• YOUR ASSIGNMENT: From the line below that contains "ATOM 41 O O" to the line that contains "ATOM 51 C CA", repeat every line exactly, both ends included, and nothing else.

════════

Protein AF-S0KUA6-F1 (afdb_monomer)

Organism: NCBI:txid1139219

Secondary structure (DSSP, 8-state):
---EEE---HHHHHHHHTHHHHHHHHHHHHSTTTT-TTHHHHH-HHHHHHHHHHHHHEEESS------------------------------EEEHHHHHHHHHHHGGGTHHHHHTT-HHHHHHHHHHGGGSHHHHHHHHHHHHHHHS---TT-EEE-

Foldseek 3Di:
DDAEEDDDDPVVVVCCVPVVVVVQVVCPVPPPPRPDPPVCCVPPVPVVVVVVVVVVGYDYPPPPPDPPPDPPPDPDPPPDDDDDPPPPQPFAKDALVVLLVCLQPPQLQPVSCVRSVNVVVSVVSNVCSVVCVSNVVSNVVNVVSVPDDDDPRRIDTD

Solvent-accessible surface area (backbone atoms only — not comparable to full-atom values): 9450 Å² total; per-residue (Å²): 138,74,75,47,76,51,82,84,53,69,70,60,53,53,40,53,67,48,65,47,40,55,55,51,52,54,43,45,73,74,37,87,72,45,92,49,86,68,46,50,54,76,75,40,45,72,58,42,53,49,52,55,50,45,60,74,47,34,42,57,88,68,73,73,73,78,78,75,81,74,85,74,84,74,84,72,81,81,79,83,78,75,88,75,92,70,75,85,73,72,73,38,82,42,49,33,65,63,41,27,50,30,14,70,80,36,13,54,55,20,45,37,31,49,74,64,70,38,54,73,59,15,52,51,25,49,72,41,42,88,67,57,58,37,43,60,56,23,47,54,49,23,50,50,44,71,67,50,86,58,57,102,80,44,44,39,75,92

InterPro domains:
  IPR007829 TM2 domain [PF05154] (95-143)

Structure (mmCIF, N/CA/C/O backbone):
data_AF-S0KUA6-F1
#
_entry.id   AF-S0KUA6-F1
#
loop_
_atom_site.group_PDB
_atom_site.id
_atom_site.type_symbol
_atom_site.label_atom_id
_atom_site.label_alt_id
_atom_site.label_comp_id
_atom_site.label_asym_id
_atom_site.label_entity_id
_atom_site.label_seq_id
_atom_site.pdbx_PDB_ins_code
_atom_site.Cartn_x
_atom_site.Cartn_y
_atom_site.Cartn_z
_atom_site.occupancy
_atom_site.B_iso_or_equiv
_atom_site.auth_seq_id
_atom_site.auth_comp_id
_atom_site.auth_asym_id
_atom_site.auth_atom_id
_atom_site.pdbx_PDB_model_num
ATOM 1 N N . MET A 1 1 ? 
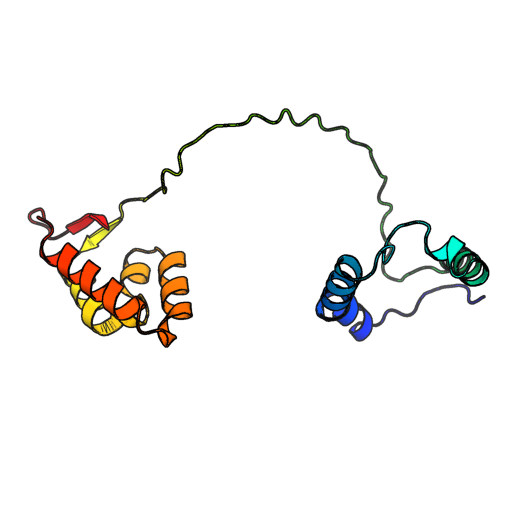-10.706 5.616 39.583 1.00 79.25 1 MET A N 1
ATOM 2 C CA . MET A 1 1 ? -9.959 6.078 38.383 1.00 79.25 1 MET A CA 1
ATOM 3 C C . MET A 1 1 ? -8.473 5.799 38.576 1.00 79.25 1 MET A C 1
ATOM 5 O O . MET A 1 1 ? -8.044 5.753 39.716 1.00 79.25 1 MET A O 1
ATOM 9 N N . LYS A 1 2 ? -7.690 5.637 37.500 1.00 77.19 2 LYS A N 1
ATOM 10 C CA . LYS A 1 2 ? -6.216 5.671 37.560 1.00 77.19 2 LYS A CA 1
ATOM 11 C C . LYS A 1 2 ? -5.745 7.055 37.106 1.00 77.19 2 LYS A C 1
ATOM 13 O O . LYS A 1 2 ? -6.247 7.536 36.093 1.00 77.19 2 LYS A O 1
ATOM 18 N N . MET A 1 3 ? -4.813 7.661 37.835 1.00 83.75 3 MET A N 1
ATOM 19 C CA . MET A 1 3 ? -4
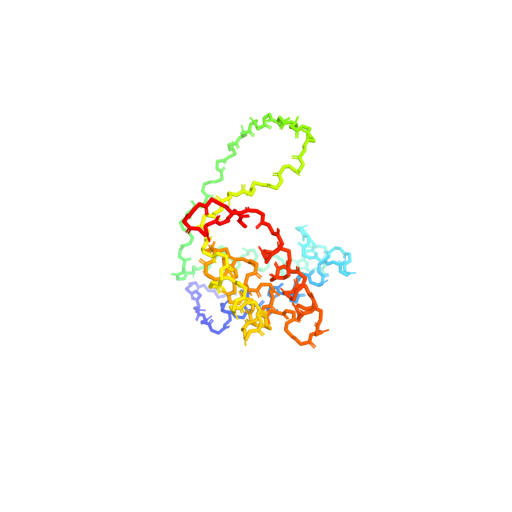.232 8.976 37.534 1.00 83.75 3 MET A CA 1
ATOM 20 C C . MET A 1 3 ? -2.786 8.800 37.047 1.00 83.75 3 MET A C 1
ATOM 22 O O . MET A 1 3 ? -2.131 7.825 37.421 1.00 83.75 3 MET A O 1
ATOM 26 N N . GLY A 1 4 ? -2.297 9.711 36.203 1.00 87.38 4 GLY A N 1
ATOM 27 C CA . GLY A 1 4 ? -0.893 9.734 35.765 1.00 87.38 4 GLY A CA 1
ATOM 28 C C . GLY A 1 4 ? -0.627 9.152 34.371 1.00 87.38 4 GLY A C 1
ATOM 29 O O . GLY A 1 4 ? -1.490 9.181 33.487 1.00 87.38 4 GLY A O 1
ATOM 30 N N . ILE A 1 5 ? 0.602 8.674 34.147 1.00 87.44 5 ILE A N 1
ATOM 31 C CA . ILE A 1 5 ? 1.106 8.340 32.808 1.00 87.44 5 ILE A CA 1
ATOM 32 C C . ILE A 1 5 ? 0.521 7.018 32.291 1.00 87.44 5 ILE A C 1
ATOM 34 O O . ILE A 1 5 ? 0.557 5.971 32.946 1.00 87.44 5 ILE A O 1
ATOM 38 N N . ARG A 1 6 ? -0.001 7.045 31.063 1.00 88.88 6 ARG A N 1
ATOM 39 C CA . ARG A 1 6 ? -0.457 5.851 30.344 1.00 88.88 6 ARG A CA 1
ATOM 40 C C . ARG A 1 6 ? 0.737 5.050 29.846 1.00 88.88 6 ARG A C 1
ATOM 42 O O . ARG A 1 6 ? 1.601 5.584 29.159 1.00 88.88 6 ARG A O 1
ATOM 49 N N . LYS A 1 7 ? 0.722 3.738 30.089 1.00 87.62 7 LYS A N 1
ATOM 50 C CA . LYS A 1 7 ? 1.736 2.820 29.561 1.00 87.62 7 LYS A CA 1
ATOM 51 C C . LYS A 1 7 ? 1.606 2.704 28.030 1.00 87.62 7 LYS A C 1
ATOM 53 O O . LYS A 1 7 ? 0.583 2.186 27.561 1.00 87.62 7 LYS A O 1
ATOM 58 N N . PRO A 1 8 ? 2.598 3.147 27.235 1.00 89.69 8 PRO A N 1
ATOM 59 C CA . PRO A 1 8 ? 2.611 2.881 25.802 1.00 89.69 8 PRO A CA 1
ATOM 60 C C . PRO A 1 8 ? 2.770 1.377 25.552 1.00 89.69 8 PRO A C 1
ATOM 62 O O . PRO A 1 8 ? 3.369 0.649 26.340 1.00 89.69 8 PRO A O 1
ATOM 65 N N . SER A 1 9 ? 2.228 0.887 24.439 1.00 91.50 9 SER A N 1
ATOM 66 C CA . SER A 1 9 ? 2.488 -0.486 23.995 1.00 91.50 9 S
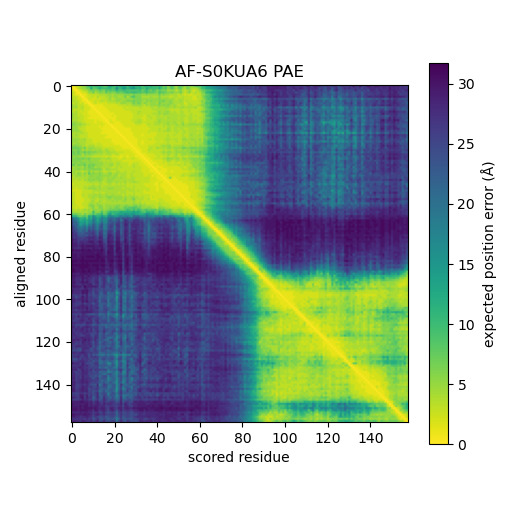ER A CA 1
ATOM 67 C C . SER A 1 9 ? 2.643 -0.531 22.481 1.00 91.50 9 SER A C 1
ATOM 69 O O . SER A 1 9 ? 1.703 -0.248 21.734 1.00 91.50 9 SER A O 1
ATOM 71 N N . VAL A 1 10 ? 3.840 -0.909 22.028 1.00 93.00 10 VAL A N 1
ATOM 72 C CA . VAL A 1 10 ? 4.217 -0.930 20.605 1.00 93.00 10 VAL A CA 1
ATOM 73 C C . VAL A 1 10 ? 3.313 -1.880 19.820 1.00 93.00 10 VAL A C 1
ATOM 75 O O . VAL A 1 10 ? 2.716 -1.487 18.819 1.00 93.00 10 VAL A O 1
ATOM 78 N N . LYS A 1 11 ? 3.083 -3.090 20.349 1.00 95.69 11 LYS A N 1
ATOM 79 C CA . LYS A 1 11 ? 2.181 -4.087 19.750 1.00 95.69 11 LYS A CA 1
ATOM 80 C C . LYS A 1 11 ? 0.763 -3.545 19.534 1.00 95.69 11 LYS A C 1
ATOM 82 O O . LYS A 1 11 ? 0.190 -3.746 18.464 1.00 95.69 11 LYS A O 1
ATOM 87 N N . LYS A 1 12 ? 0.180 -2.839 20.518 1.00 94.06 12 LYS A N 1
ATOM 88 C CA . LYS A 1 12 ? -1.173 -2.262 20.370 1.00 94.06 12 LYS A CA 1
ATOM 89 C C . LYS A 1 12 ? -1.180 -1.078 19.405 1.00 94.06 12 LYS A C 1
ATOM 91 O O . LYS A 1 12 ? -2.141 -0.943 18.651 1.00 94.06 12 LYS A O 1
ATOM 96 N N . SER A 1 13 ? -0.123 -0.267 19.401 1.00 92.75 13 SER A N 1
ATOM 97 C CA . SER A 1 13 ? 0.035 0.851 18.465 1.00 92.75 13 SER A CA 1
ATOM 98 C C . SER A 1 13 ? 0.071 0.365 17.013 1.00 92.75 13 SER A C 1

════════

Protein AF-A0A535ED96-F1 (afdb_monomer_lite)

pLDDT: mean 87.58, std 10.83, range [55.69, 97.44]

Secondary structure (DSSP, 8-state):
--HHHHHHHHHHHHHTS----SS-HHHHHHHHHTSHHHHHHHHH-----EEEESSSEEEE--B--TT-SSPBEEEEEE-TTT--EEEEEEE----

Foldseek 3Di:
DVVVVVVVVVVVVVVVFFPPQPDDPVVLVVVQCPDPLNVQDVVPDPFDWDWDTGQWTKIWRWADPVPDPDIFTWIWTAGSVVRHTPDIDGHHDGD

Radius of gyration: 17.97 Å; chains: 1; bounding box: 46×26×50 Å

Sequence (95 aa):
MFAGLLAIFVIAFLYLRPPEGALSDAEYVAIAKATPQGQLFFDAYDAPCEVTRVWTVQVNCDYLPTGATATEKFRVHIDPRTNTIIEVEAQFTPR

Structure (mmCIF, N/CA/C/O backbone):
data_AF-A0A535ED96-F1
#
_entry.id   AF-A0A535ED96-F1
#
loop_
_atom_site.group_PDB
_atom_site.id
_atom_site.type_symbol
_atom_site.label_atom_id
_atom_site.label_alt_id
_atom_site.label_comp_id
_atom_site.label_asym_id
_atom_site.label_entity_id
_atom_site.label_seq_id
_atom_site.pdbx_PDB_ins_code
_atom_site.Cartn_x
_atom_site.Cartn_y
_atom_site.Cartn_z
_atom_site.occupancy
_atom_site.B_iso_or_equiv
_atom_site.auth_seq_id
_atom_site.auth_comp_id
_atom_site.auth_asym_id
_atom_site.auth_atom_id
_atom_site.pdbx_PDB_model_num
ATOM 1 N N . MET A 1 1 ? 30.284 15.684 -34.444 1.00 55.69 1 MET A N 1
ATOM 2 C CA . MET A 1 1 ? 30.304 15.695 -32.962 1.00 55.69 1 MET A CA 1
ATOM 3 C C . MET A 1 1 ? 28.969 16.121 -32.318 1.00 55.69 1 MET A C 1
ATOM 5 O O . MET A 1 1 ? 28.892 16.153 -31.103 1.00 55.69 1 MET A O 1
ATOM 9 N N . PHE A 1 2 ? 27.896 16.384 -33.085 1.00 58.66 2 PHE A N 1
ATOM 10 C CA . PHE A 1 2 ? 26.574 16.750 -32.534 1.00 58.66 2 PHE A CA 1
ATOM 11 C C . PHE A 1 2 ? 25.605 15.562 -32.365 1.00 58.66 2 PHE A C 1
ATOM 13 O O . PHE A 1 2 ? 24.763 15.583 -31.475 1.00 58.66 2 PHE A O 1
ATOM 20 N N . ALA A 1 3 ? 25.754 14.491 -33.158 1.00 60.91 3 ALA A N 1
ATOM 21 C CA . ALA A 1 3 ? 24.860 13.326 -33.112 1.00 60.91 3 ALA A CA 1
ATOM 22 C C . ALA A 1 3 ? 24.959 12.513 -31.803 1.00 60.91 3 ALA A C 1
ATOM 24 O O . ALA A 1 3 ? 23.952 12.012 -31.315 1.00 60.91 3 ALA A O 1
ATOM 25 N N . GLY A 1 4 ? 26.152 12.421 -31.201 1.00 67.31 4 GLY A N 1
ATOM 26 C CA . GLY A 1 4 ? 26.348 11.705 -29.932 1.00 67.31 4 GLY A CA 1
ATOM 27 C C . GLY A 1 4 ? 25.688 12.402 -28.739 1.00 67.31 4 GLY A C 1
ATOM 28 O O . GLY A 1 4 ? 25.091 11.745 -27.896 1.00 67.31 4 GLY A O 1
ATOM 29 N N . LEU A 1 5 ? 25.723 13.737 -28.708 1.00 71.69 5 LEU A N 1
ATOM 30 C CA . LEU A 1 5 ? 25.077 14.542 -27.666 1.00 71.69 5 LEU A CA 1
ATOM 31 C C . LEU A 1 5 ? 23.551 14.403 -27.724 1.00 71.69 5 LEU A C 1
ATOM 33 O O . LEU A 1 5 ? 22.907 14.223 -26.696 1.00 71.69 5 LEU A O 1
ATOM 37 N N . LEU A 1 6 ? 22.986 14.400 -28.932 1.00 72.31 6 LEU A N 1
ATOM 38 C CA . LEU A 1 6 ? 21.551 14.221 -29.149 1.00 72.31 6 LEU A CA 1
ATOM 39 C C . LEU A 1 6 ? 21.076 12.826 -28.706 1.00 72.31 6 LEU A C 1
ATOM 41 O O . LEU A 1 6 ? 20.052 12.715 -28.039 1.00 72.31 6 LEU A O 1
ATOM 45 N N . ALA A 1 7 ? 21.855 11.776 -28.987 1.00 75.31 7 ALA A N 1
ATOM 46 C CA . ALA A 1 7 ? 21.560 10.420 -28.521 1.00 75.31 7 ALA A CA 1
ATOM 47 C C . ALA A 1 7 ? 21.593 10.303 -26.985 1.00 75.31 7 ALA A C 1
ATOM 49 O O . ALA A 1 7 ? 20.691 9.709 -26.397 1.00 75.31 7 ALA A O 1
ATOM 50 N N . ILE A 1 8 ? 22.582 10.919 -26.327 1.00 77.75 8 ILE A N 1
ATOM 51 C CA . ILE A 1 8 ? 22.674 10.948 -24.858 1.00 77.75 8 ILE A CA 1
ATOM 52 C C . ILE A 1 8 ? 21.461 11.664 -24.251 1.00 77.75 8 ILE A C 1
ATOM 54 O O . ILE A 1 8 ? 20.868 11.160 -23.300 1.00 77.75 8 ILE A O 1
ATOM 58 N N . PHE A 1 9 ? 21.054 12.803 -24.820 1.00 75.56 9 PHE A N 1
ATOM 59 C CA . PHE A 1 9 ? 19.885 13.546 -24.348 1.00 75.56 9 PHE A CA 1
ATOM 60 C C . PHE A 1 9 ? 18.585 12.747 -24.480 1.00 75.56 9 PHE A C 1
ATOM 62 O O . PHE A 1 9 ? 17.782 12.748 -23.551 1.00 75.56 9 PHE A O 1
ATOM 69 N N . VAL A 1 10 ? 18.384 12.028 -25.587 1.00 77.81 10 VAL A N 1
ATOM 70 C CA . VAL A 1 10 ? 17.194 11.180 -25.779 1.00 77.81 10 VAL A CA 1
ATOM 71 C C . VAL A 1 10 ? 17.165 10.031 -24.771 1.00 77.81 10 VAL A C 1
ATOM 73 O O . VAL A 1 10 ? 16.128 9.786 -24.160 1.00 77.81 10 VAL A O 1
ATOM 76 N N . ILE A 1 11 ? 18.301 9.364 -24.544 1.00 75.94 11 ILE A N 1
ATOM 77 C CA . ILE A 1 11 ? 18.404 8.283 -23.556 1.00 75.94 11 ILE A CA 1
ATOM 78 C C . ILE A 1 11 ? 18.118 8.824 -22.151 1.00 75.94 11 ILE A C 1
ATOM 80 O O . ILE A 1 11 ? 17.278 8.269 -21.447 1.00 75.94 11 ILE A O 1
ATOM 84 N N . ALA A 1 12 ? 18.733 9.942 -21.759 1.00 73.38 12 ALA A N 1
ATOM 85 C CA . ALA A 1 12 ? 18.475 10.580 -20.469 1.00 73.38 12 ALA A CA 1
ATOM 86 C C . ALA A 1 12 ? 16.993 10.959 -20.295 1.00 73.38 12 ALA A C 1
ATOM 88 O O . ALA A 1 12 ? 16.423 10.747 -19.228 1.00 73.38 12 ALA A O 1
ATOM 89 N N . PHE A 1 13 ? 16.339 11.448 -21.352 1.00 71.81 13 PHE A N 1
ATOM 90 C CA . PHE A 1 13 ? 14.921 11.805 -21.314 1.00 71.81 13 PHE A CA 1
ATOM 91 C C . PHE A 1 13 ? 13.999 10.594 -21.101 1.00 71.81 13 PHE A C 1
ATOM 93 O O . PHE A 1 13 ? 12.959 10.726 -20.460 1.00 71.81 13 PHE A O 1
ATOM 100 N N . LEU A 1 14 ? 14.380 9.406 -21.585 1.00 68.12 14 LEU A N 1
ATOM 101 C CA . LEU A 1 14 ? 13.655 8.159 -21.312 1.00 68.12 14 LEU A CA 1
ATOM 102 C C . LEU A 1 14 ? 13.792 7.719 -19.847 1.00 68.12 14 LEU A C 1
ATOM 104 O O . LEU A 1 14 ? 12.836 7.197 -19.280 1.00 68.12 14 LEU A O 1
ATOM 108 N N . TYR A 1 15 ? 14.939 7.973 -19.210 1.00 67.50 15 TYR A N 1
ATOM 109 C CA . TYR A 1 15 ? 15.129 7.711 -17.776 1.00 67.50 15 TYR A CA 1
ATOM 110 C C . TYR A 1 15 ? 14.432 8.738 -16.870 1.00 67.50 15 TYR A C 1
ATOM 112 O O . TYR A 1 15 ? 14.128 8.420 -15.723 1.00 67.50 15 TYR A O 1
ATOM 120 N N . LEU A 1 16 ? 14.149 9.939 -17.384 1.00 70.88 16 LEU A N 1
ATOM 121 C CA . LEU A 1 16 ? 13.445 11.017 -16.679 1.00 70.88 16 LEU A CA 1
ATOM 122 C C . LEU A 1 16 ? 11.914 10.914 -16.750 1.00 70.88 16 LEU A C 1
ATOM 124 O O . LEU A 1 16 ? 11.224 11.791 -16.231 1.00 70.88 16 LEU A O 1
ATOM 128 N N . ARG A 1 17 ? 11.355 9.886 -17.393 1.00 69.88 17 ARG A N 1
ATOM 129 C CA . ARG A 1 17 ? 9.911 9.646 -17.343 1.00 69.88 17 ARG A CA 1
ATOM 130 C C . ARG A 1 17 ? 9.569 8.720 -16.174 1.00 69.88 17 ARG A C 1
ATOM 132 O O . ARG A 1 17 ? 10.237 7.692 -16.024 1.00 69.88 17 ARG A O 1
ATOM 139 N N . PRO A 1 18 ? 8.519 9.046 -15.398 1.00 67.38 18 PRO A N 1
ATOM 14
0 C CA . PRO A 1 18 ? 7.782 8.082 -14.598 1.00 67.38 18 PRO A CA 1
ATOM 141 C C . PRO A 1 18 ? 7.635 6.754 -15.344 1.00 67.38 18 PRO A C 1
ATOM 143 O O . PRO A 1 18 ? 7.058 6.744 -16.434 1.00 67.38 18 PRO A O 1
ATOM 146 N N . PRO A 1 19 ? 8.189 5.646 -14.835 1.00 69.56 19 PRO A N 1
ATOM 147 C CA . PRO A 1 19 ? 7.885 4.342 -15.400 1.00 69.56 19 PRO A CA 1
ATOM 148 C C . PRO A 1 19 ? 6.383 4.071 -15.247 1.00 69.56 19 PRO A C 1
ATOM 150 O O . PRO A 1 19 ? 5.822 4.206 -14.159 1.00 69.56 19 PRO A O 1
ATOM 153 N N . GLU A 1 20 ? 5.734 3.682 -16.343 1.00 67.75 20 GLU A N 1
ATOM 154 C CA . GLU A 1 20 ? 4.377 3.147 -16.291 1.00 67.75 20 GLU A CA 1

════════

• WRITTEN RESPONSE:
ATOM 41 O O . LEU A 1 6 ? 20.052 12.715 -28.039 1.00 72.31 6 LEU A O 1
ATOM 45 N N . ALA A 1 7 ? 21.855 11.776 -28.987 1.00 75.31 7 ALA A N 1
ATOM 46 C CA . ALA A 1 7 ? 21.560 10.420 -28.521 1.00 75.31 7 ALA A CA 1
ATOM 47 C C . ALA A 1 7 ? 21.593 10.303 -26.985 1.00 75.31 7 ALA A C 1
ATOM 49 O O . ALA A 1 7 ? 20.691 9.709 -26.397 1.00 75.31 7 ALA A O 1
ATOM 50 N N . ILE A 1 8 ? 22.582 10.919 -26.327 1.00 77.75 8 ILE A N 1
ATOM 51 C CA . ILE A 1 8 ? 22.674 10.948 -24.858 1.00 77.75 8 ILE A CA 1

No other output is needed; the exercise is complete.